··· Data extracts

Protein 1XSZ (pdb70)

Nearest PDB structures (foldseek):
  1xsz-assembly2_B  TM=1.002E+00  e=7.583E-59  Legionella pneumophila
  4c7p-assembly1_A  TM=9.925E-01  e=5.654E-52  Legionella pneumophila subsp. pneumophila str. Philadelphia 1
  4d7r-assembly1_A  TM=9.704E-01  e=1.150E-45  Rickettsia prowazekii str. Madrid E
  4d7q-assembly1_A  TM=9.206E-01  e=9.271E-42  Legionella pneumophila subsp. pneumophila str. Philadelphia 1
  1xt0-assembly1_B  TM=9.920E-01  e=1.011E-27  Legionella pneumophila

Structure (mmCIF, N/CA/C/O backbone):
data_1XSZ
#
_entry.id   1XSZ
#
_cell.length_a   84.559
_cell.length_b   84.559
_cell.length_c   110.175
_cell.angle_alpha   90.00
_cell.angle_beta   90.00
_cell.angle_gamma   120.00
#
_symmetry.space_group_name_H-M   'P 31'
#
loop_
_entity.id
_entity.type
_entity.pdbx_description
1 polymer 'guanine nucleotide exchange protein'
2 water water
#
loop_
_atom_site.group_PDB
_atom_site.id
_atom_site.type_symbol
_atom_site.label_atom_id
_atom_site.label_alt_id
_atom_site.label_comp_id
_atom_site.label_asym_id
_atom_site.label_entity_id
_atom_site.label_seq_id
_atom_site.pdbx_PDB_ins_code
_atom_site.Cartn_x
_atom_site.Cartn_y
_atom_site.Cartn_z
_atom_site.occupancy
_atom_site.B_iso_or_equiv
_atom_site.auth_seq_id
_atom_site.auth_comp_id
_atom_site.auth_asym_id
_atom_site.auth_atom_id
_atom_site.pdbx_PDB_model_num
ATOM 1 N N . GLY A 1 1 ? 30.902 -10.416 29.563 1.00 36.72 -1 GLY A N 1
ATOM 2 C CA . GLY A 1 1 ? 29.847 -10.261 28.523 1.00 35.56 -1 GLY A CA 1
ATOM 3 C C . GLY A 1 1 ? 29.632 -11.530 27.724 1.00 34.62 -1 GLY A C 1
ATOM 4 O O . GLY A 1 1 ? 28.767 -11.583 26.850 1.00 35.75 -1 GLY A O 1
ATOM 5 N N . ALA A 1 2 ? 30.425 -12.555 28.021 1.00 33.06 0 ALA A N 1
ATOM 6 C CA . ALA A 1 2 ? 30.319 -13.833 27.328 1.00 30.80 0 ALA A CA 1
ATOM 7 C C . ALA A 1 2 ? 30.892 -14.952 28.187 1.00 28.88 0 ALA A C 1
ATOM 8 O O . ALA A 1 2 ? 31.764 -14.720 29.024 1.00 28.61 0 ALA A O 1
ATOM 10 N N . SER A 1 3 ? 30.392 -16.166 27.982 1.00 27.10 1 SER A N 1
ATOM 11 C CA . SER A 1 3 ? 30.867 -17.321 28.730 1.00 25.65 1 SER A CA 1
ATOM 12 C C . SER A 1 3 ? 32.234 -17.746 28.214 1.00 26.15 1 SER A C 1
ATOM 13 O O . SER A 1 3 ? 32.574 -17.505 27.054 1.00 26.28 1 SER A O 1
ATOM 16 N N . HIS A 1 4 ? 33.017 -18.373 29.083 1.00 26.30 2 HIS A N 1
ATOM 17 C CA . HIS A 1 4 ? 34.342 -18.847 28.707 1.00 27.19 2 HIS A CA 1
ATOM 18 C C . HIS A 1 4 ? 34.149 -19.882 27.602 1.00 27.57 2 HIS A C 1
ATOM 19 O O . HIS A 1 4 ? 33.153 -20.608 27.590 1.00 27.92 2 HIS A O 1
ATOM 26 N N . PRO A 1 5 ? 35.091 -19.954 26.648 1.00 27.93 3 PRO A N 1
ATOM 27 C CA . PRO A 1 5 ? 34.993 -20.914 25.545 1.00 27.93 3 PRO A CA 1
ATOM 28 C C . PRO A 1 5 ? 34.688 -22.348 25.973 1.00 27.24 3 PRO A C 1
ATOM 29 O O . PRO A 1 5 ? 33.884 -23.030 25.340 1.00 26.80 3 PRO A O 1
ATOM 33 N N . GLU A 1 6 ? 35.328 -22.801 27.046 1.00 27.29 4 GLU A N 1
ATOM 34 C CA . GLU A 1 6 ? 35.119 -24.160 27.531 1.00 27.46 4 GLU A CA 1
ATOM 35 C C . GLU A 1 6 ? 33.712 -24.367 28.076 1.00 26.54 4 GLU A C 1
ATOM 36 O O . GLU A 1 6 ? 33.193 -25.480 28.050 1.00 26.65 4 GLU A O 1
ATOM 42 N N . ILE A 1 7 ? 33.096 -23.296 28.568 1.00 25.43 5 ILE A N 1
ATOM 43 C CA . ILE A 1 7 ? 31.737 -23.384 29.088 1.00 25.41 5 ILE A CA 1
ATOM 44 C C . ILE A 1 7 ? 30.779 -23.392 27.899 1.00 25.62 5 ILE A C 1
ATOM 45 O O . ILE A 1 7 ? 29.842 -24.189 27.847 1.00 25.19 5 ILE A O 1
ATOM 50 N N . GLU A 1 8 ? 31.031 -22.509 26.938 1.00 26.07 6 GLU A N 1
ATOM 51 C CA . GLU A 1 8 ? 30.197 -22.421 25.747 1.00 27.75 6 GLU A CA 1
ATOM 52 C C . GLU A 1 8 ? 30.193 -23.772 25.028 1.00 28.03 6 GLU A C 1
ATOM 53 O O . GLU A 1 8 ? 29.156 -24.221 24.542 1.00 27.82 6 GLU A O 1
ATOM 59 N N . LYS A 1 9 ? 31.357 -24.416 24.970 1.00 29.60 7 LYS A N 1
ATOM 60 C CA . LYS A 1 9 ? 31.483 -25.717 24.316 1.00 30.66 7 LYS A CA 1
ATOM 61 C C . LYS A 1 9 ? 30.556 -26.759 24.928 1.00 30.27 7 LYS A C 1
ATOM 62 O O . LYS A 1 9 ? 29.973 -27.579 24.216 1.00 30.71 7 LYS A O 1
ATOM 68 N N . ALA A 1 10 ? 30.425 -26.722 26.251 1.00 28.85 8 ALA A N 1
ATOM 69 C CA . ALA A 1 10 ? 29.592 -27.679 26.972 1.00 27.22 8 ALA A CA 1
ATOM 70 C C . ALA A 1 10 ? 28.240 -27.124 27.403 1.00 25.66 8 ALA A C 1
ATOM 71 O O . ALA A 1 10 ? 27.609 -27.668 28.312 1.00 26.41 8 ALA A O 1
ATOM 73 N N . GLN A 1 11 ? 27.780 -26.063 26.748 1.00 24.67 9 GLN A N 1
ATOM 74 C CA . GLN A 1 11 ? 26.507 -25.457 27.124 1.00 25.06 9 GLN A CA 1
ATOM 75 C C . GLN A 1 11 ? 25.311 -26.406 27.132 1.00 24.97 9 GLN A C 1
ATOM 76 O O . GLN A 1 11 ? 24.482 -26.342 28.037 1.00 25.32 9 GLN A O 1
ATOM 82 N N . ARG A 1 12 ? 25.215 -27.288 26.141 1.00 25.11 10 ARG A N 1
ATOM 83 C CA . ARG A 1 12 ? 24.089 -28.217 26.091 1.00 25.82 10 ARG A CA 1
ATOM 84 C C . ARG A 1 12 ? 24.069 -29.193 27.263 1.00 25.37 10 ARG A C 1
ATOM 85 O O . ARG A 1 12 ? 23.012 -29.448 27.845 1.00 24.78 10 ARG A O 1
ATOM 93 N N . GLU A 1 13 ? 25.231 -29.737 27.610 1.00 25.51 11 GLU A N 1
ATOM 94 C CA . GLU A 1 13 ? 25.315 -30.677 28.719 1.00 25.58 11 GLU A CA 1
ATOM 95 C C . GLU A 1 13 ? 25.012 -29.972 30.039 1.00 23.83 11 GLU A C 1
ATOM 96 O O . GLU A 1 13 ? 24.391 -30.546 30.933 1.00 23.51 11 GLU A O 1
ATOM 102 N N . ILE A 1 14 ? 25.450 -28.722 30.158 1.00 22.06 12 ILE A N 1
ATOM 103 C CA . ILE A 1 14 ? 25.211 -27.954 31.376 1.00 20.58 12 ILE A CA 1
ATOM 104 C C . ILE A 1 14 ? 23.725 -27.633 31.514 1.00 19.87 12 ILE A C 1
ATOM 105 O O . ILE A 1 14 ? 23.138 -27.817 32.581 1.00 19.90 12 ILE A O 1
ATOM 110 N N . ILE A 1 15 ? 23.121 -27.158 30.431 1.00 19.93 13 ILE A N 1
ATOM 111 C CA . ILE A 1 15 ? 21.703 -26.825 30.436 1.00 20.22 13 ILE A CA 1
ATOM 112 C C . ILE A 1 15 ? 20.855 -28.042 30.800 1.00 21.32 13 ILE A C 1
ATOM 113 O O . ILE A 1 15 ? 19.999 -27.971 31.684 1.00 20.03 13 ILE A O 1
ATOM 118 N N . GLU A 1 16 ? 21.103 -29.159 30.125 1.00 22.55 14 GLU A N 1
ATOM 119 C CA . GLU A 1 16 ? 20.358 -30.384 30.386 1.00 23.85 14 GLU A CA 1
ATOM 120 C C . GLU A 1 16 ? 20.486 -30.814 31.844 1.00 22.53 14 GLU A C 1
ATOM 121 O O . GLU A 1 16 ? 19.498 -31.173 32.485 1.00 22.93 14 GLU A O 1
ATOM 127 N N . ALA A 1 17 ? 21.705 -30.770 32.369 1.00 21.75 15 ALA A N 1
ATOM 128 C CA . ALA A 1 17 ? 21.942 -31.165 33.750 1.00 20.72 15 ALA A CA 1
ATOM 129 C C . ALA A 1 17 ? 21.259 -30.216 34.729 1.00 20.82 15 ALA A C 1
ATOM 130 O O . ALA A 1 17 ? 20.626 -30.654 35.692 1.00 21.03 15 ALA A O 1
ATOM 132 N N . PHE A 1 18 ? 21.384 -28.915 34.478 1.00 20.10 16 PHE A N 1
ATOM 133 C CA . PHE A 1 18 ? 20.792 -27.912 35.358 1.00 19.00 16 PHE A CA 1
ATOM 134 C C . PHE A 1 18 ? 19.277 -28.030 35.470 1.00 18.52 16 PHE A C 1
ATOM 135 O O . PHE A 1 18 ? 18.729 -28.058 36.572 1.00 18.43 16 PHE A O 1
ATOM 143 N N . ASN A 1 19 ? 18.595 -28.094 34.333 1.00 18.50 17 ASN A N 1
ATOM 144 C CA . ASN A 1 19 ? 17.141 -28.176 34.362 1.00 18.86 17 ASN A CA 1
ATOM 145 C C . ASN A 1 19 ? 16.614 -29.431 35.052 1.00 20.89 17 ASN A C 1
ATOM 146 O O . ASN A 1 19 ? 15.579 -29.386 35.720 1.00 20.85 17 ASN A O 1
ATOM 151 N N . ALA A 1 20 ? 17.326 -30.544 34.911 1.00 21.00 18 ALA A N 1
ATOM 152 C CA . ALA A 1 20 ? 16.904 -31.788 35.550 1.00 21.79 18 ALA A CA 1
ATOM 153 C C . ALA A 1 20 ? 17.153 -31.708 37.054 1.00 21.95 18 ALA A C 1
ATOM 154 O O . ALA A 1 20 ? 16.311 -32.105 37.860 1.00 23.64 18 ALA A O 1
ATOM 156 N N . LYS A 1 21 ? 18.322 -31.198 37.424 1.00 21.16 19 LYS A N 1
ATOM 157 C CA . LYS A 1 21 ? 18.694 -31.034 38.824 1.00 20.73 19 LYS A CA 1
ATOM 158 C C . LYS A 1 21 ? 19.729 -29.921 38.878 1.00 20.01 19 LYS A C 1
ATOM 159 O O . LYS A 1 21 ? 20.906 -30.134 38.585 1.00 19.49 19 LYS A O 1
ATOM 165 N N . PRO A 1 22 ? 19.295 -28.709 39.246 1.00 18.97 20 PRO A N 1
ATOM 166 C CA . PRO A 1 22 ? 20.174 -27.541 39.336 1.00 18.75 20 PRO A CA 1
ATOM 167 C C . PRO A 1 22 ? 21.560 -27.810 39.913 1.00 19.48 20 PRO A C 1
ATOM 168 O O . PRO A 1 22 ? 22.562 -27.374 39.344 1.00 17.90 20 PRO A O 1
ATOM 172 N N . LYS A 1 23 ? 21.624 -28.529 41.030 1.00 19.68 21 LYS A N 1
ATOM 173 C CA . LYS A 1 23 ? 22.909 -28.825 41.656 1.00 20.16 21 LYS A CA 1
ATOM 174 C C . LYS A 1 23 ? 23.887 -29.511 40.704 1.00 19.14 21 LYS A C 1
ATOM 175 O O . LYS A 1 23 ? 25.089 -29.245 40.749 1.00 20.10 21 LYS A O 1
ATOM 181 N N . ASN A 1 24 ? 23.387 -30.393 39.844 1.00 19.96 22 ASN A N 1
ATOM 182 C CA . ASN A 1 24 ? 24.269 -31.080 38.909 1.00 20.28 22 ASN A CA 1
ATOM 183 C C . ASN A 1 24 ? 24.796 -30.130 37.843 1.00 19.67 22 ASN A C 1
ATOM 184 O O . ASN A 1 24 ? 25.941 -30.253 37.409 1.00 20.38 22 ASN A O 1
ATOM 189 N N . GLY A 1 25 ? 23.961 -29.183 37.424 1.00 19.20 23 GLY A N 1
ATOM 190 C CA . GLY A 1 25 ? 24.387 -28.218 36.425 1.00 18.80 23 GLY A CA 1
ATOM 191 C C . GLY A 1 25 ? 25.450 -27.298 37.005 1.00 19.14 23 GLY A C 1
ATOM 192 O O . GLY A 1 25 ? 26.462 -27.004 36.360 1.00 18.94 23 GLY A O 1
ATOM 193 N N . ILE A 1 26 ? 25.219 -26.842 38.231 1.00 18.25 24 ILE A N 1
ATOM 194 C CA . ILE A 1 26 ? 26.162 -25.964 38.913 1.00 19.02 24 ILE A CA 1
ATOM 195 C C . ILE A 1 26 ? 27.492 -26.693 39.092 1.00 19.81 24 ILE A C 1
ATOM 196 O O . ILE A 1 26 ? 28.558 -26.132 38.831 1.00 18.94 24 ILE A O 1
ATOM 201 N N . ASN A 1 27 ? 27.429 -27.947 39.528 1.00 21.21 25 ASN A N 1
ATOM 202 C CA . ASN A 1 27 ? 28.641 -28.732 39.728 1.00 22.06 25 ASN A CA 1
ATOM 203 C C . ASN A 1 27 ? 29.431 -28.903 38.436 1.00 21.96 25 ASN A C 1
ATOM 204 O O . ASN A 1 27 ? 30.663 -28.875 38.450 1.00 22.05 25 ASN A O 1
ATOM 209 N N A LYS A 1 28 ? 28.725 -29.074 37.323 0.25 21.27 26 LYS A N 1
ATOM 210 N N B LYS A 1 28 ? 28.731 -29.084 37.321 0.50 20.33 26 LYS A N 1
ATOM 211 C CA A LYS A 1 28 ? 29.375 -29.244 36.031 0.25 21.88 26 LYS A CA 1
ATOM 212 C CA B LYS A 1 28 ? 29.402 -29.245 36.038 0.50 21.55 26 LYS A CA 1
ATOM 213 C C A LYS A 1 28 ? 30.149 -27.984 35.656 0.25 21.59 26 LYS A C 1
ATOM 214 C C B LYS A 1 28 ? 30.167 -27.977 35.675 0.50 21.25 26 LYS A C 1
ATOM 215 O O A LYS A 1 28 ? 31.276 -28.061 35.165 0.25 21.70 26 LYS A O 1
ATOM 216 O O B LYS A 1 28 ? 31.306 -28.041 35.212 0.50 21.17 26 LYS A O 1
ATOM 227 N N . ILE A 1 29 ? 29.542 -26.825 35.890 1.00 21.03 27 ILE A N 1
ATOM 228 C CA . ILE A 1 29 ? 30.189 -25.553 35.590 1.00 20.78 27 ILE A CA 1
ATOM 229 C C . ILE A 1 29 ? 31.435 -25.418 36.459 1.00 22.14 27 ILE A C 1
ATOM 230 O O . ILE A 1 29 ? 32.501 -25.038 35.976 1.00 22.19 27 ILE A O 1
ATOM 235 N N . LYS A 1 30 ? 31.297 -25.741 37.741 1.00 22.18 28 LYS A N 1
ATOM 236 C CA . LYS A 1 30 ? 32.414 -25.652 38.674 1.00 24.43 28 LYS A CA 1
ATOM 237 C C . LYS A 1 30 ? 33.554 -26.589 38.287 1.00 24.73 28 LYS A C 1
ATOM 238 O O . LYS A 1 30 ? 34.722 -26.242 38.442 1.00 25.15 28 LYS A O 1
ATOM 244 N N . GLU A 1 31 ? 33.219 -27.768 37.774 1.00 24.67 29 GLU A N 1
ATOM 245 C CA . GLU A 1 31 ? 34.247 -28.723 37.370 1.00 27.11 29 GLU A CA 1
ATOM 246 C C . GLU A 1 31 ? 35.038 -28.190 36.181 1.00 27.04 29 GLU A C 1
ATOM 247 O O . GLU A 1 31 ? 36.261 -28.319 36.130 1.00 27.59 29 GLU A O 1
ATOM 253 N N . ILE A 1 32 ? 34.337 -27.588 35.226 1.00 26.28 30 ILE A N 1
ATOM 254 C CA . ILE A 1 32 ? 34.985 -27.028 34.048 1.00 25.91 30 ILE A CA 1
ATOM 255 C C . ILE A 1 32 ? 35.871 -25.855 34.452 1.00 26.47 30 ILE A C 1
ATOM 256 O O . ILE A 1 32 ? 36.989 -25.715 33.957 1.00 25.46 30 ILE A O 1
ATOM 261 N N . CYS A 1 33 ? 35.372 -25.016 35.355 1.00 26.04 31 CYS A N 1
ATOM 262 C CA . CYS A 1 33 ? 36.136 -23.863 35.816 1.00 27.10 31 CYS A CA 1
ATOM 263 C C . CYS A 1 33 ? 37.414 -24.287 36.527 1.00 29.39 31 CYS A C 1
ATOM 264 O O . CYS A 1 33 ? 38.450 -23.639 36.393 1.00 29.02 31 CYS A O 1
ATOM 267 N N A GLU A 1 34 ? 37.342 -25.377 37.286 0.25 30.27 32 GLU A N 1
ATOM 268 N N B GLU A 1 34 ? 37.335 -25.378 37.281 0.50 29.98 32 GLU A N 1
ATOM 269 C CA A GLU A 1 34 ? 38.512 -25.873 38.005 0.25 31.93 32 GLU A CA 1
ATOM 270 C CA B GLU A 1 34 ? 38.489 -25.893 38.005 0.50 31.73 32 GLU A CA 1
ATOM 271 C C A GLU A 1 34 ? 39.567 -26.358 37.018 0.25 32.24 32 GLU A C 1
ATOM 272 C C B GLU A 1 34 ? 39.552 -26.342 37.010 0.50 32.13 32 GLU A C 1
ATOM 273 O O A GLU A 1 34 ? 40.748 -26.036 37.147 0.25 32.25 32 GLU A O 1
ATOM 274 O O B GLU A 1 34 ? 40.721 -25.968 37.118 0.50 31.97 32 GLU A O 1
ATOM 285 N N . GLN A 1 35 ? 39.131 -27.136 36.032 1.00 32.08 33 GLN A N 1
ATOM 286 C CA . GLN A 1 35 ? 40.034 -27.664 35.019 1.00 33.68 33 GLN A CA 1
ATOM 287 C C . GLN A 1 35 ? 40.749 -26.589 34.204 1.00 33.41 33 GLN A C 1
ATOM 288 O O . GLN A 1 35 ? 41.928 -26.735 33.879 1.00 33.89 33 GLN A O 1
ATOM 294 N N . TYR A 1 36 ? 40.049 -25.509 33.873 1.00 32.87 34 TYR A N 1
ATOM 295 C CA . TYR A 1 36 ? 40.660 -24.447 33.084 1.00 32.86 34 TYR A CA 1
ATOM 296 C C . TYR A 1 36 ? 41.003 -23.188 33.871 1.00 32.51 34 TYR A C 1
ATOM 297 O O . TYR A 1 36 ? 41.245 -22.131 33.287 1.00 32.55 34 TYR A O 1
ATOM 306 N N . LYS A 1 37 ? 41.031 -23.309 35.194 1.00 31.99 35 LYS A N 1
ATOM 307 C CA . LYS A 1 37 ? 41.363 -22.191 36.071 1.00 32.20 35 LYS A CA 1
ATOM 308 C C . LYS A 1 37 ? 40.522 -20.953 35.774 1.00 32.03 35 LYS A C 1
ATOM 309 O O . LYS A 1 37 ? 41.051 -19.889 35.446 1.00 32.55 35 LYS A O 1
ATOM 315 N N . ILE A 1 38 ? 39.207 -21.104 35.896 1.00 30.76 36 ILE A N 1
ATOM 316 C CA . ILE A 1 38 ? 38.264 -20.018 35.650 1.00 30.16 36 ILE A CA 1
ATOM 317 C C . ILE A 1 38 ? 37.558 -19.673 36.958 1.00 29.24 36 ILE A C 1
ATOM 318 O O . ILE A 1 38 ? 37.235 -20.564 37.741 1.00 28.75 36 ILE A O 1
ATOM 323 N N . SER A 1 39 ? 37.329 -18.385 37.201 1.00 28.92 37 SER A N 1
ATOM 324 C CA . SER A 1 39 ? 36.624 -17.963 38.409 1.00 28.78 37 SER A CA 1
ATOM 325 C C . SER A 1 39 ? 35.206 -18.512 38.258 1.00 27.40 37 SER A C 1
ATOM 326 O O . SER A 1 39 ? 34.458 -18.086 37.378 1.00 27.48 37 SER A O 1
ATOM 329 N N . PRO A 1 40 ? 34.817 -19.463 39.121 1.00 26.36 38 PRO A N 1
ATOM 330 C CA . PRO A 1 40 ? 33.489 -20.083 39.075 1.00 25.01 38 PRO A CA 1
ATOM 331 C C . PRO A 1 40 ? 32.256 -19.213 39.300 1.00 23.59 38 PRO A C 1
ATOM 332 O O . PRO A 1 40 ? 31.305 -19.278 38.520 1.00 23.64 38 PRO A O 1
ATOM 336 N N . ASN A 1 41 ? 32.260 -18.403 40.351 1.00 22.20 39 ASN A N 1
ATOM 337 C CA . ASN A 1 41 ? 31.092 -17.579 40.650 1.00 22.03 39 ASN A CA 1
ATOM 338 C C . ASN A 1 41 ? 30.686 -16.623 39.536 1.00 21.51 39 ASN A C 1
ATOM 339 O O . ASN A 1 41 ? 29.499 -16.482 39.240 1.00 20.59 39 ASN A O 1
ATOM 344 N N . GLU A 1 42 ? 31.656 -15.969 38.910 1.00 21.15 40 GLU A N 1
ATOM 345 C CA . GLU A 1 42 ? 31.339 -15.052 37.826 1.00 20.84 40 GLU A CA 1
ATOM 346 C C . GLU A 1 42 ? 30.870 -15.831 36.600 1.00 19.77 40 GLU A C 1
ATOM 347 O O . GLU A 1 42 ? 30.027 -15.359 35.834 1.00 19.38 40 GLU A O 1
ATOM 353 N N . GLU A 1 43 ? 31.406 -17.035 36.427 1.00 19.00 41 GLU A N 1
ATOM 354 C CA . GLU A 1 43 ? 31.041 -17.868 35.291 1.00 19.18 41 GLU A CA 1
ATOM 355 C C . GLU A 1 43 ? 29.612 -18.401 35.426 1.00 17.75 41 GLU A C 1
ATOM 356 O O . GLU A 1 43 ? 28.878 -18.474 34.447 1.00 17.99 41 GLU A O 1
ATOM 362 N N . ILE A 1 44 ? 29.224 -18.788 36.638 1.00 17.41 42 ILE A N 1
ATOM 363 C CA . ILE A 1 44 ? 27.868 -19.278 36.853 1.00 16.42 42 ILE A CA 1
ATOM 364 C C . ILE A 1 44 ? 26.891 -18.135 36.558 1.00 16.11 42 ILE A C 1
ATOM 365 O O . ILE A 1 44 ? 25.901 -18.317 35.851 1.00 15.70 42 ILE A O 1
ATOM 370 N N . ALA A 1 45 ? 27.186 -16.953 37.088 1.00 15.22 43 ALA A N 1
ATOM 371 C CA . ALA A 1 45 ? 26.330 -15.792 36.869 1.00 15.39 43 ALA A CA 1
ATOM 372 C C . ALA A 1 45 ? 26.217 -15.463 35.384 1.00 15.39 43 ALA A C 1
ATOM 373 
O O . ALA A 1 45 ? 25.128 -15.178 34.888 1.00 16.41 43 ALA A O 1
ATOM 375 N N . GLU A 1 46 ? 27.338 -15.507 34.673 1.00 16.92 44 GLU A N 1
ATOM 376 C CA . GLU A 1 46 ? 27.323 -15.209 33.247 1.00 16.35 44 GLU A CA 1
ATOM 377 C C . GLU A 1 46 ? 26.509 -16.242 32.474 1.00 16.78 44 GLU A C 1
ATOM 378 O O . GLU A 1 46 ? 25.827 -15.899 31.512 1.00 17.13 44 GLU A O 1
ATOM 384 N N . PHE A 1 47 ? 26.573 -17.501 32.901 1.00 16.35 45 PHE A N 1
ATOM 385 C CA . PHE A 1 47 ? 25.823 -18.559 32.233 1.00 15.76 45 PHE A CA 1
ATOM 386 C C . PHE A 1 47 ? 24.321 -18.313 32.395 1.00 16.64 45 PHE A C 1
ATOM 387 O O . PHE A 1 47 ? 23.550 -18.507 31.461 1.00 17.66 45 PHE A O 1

······

Task to complete →
Set down, unchanged, only those lines above that fall between the line with "ATOM 230 O O" and the line with "ATOM 245 C CA", the two end lines included.

Worked solution →
ATOM 230 O O . ILE A 1 29 ? 32.501 -25.038 35.976 1.00 22.19 27 ILE A O 1
ATOM 235 N N . LYS A 1 30 ? 31.297 -25.741 37.741 1.00 22.18 28 LYS A N 1
ATOM 236 C CA . LYS A 1 30 ? 32.414 -25.652 38.674 1.00 24.43 28 LYS A CA 1
ATOM 237 C C . LYS A 1 30 ? 33.554 -26.589 38.287 1.00 24.73 28 LYS A C 1
ATOM 238 O O . LYS A 1 30 ? 34.722 -26.242 38.442 1.00 25.15 28 LYS A O 1
ATOM 244 N N . GLU A 1 31 ? 33.219 -27.768 37.774 1.00 24.67 29 GLU A N 1
ATOM 245 C CA . GLU A 1 31 ? 34.247 -28.723 37.370 1.00 27.11 29 GLU A CA 1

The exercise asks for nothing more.